EXERCISE REQUIREMENTS => Scan the data beneath this task and copy each line that includes "Corynebacterium".

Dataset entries

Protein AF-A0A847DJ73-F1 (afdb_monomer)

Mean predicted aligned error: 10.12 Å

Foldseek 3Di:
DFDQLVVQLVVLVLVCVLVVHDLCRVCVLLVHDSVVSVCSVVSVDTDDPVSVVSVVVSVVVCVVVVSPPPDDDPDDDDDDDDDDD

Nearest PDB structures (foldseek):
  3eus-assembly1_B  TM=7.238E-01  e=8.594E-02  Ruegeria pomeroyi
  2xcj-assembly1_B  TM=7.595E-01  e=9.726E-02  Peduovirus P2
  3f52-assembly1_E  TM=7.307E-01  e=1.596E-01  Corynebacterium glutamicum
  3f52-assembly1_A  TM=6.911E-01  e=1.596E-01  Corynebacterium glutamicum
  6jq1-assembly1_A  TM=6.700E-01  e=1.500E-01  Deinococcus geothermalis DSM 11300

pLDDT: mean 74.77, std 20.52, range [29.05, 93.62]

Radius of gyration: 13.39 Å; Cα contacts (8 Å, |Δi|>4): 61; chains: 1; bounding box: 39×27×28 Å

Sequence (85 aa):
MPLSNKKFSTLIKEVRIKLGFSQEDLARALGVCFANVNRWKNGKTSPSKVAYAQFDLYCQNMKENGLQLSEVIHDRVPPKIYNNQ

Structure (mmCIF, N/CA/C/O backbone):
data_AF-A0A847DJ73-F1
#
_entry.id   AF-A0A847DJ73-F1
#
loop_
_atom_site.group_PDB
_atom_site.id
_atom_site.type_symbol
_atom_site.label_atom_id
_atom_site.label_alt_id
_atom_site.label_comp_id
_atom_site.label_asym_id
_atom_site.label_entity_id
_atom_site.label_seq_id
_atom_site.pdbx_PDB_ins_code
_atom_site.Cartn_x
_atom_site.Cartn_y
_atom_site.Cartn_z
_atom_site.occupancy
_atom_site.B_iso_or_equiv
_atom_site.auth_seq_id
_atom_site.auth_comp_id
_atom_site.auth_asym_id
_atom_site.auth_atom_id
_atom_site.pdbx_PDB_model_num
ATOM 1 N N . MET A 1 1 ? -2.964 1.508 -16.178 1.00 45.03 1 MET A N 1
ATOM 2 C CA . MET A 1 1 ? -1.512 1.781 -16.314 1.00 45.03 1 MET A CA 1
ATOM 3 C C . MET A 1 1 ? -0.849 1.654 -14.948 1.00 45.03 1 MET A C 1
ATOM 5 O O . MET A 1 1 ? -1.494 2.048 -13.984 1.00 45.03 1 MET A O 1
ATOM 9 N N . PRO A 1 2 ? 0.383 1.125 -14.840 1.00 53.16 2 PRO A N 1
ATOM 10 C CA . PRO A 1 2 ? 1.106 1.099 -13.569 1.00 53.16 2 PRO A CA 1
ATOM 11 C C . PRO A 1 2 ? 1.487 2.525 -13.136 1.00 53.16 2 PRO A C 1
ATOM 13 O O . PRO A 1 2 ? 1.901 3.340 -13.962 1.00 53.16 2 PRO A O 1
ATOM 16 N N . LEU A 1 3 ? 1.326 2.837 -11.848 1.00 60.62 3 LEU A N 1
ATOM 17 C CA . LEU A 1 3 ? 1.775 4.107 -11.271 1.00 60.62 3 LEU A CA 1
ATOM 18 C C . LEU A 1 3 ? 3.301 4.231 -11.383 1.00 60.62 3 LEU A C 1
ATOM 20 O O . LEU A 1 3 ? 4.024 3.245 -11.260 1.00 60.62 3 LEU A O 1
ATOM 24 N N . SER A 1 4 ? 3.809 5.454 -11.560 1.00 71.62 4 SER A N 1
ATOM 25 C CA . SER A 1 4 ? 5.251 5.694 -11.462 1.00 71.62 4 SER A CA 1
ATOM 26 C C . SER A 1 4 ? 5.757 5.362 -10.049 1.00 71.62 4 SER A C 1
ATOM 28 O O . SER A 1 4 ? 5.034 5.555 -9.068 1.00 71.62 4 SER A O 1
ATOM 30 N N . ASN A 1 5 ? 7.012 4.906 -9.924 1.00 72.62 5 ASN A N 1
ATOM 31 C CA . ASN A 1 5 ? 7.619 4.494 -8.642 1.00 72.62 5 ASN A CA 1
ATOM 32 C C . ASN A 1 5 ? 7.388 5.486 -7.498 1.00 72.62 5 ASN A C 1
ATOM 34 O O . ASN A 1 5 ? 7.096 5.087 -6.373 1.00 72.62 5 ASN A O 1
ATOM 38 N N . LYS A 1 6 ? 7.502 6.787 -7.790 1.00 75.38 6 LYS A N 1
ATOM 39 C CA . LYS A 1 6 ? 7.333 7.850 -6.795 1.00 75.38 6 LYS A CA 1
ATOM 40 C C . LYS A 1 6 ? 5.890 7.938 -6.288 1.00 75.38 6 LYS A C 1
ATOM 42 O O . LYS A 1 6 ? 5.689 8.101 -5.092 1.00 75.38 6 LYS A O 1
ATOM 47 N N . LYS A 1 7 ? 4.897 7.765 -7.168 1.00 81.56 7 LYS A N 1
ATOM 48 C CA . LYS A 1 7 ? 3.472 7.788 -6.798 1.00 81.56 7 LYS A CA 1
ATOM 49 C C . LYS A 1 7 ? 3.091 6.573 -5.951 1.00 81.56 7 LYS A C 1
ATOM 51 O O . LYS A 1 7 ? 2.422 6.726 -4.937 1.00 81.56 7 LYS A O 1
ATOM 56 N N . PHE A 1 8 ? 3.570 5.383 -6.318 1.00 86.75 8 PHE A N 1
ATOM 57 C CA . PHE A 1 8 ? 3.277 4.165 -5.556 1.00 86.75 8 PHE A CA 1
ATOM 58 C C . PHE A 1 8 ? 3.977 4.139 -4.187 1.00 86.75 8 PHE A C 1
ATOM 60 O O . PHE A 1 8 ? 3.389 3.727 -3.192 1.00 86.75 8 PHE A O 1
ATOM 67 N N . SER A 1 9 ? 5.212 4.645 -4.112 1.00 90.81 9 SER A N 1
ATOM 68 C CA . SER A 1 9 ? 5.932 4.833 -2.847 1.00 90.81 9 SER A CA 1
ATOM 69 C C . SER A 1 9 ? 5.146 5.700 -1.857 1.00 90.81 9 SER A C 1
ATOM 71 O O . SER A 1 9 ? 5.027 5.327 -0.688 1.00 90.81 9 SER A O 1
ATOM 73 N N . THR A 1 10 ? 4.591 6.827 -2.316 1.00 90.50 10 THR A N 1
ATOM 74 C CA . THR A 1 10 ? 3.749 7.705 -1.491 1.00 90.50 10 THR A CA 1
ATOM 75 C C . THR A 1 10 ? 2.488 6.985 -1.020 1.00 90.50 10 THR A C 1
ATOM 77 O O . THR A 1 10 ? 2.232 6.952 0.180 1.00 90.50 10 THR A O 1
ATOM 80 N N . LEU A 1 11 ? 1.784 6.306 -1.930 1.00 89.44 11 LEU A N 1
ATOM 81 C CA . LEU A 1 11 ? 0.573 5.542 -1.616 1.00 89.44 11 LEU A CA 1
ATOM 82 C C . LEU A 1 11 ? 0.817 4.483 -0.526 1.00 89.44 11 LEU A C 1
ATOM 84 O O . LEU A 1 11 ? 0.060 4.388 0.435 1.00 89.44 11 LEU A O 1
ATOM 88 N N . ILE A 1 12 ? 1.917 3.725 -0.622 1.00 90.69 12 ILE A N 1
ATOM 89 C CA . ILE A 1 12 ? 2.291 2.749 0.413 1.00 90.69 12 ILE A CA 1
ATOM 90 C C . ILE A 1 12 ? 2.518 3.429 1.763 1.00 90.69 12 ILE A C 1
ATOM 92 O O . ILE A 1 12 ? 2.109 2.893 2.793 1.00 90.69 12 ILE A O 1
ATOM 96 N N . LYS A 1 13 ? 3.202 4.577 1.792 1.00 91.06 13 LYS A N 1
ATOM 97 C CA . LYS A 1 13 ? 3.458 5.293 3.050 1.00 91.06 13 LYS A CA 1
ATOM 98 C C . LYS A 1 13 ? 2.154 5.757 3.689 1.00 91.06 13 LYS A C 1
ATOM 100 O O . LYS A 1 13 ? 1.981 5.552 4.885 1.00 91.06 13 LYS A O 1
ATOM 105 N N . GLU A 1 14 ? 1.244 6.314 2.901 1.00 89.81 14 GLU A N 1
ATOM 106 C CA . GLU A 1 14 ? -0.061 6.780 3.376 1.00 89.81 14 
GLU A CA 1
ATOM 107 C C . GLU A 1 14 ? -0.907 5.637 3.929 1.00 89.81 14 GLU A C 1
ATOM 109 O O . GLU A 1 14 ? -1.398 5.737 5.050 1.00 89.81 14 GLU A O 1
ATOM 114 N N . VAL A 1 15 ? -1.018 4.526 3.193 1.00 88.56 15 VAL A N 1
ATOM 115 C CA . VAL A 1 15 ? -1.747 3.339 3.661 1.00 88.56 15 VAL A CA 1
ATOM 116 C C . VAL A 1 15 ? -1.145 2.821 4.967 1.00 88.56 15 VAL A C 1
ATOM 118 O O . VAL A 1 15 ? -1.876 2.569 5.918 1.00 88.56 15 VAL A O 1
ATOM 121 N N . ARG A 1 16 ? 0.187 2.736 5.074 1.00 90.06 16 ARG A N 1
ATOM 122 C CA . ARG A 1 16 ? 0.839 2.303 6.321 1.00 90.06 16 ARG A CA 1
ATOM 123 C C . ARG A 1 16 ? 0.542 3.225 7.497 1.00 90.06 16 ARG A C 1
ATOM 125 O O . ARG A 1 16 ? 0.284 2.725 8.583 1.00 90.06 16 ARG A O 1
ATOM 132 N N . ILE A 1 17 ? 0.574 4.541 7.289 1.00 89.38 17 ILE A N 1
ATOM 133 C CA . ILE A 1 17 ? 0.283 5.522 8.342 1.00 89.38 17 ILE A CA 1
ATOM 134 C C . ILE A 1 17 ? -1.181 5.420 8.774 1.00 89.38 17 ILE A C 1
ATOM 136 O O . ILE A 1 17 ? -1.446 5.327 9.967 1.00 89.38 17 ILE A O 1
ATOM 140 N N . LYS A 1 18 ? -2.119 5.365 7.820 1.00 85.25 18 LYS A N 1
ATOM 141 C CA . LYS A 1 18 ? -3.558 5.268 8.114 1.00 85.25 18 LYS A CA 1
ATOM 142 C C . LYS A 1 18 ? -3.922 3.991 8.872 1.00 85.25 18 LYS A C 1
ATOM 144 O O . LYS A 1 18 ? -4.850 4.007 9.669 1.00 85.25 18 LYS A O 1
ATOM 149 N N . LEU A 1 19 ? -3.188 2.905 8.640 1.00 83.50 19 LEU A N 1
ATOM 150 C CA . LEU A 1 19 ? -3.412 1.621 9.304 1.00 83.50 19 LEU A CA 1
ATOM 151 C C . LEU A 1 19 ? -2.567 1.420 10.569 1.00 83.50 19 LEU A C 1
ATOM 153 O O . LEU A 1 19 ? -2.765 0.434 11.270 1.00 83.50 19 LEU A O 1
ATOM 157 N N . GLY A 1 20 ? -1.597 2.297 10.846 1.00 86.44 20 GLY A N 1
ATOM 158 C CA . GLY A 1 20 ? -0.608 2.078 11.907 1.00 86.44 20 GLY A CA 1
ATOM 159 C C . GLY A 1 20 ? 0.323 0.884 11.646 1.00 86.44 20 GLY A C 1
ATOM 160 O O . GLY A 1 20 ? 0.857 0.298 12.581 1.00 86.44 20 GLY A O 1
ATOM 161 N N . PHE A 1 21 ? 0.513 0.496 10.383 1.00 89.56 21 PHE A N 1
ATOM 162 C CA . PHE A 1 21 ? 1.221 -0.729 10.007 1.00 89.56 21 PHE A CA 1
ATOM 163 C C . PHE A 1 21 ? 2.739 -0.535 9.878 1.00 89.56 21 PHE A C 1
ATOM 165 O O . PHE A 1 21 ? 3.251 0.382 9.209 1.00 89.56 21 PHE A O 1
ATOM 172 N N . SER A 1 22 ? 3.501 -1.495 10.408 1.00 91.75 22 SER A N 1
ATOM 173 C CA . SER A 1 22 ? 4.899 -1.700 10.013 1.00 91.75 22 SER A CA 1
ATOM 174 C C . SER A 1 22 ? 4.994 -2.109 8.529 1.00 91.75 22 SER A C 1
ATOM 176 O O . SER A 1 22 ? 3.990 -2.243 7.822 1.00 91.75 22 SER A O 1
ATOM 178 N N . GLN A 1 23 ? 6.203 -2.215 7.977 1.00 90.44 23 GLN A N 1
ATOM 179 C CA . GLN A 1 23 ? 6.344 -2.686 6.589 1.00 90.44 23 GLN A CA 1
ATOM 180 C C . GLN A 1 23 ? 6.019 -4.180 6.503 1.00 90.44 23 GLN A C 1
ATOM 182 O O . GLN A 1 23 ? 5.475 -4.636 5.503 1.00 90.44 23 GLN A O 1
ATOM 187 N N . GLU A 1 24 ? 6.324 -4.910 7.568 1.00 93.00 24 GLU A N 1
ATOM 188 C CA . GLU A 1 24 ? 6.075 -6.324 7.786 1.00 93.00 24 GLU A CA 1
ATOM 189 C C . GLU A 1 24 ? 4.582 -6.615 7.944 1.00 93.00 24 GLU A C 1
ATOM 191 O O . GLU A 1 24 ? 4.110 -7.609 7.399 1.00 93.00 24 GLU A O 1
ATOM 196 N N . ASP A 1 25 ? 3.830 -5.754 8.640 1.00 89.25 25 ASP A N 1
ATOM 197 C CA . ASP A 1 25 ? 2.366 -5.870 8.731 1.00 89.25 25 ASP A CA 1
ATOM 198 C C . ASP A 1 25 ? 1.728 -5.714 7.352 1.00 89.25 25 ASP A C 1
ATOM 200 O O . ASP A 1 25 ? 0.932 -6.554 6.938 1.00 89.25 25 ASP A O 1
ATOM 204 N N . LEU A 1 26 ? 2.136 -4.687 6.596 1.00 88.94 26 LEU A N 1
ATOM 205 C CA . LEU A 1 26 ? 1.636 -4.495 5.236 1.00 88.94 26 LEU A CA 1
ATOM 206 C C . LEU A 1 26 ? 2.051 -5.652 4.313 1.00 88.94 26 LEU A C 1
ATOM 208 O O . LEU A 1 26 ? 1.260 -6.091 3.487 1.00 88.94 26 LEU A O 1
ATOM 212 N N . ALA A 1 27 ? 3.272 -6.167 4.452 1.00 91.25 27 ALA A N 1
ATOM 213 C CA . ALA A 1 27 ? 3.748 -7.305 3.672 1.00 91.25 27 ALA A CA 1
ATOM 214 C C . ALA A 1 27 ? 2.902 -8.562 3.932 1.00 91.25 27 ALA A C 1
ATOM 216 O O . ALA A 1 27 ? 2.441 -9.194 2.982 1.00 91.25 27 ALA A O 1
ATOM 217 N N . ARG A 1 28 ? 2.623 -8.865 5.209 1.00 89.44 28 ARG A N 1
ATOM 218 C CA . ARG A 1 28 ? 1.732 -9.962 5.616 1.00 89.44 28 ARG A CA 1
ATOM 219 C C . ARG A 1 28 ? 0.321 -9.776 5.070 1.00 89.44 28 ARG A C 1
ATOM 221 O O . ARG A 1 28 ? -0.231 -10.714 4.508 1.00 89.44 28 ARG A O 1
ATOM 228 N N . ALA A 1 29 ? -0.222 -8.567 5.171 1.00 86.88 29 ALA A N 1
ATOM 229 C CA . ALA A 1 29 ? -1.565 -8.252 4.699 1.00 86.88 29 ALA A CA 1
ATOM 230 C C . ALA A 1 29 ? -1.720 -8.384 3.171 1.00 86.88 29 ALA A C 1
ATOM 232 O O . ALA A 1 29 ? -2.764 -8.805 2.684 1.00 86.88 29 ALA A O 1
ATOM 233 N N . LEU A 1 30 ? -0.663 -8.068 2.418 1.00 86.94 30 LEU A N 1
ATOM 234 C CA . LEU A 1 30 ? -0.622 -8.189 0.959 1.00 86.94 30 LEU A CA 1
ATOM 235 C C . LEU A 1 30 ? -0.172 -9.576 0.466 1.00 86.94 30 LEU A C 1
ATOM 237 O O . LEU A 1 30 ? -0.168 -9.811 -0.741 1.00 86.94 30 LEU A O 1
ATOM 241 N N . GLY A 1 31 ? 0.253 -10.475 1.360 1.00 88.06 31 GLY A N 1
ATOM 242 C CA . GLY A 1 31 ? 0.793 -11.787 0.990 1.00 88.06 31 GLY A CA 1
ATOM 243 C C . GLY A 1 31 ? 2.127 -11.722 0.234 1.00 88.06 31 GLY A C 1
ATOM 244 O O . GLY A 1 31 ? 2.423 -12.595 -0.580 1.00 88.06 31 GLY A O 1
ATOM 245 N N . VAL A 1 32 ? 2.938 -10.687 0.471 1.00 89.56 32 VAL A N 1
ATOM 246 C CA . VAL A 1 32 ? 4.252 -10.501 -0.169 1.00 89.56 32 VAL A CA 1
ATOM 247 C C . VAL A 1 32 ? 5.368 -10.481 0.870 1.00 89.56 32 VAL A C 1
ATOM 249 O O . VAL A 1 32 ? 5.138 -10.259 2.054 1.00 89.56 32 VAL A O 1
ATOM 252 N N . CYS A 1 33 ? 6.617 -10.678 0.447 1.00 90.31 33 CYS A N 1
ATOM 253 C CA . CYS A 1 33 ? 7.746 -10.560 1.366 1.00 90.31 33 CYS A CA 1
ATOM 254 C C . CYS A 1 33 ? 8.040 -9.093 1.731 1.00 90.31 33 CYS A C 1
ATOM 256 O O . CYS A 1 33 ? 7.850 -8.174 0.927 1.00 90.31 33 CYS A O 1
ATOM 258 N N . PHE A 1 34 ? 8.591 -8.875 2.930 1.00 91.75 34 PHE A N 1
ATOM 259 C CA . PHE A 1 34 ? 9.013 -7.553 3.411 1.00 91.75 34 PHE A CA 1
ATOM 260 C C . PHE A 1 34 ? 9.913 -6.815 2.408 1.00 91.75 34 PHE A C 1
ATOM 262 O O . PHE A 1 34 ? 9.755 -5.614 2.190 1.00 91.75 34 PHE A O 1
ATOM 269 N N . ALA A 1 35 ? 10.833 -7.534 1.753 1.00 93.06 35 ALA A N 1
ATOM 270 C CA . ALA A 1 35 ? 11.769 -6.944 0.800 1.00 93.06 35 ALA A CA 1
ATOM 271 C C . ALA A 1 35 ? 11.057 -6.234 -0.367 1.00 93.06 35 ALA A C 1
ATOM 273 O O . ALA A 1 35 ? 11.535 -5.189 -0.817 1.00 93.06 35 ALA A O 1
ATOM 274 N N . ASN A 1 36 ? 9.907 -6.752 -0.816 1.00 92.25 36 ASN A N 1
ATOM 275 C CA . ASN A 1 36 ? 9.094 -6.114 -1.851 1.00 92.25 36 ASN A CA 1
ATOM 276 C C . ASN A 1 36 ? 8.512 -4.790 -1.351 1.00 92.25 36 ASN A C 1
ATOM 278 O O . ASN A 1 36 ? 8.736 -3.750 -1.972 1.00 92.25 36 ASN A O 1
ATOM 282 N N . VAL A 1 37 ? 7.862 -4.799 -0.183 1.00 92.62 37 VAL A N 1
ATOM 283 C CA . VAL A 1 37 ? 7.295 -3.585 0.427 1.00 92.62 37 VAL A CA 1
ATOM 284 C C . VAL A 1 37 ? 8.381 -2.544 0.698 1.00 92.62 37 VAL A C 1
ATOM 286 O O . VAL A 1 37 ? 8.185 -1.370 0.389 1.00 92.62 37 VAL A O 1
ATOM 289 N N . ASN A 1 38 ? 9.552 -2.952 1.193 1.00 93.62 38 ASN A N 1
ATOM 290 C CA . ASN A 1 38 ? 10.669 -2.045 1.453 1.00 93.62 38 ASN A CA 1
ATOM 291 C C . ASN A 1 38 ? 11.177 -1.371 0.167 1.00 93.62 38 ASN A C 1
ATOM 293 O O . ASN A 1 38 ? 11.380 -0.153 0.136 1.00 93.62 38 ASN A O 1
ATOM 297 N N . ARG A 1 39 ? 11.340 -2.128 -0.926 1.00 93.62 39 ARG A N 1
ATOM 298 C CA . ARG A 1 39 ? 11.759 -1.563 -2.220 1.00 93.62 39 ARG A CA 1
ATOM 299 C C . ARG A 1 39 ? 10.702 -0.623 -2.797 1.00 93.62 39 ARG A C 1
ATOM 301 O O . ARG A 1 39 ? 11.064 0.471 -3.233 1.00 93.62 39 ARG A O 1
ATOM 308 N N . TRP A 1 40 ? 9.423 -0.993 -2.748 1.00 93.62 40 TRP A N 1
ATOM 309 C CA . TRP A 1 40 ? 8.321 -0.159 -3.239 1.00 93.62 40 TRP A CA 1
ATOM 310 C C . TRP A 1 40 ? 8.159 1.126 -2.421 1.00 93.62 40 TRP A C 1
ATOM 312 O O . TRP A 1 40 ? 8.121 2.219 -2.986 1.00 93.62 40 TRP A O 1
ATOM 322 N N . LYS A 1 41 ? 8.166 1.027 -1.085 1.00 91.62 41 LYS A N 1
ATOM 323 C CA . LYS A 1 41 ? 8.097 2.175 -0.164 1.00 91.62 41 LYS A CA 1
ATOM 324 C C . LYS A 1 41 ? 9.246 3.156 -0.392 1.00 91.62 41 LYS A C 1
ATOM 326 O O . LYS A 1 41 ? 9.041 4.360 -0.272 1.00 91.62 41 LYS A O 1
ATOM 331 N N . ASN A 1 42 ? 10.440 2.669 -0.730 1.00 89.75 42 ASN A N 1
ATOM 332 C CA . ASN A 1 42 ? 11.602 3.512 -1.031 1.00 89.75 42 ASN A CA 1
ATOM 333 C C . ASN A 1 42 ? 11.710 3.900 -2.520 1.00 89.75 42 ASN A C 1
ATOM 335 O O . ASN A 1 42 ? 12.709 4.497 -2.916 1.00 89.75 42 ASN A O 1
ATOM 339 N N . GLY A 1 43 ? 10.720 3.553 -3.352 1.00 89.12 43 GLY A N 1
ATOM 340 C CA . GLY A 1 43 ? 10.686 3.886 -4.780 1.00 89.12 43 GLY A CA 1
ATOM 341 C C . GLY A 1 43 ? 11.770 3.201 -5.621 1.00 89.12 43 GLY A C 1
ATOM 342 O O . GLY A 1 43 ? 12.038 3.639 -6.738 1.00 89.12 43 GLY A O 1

REPLY TO THE EXERCISE =>
  3f52-assembly1_E  TM=7.307E-01  e=1.596E-01  Corynebacterium glutamicum
  3f52-assembly1_A  TM=6.911E-01  e=1.596E-01  Corynebacterium glutamicum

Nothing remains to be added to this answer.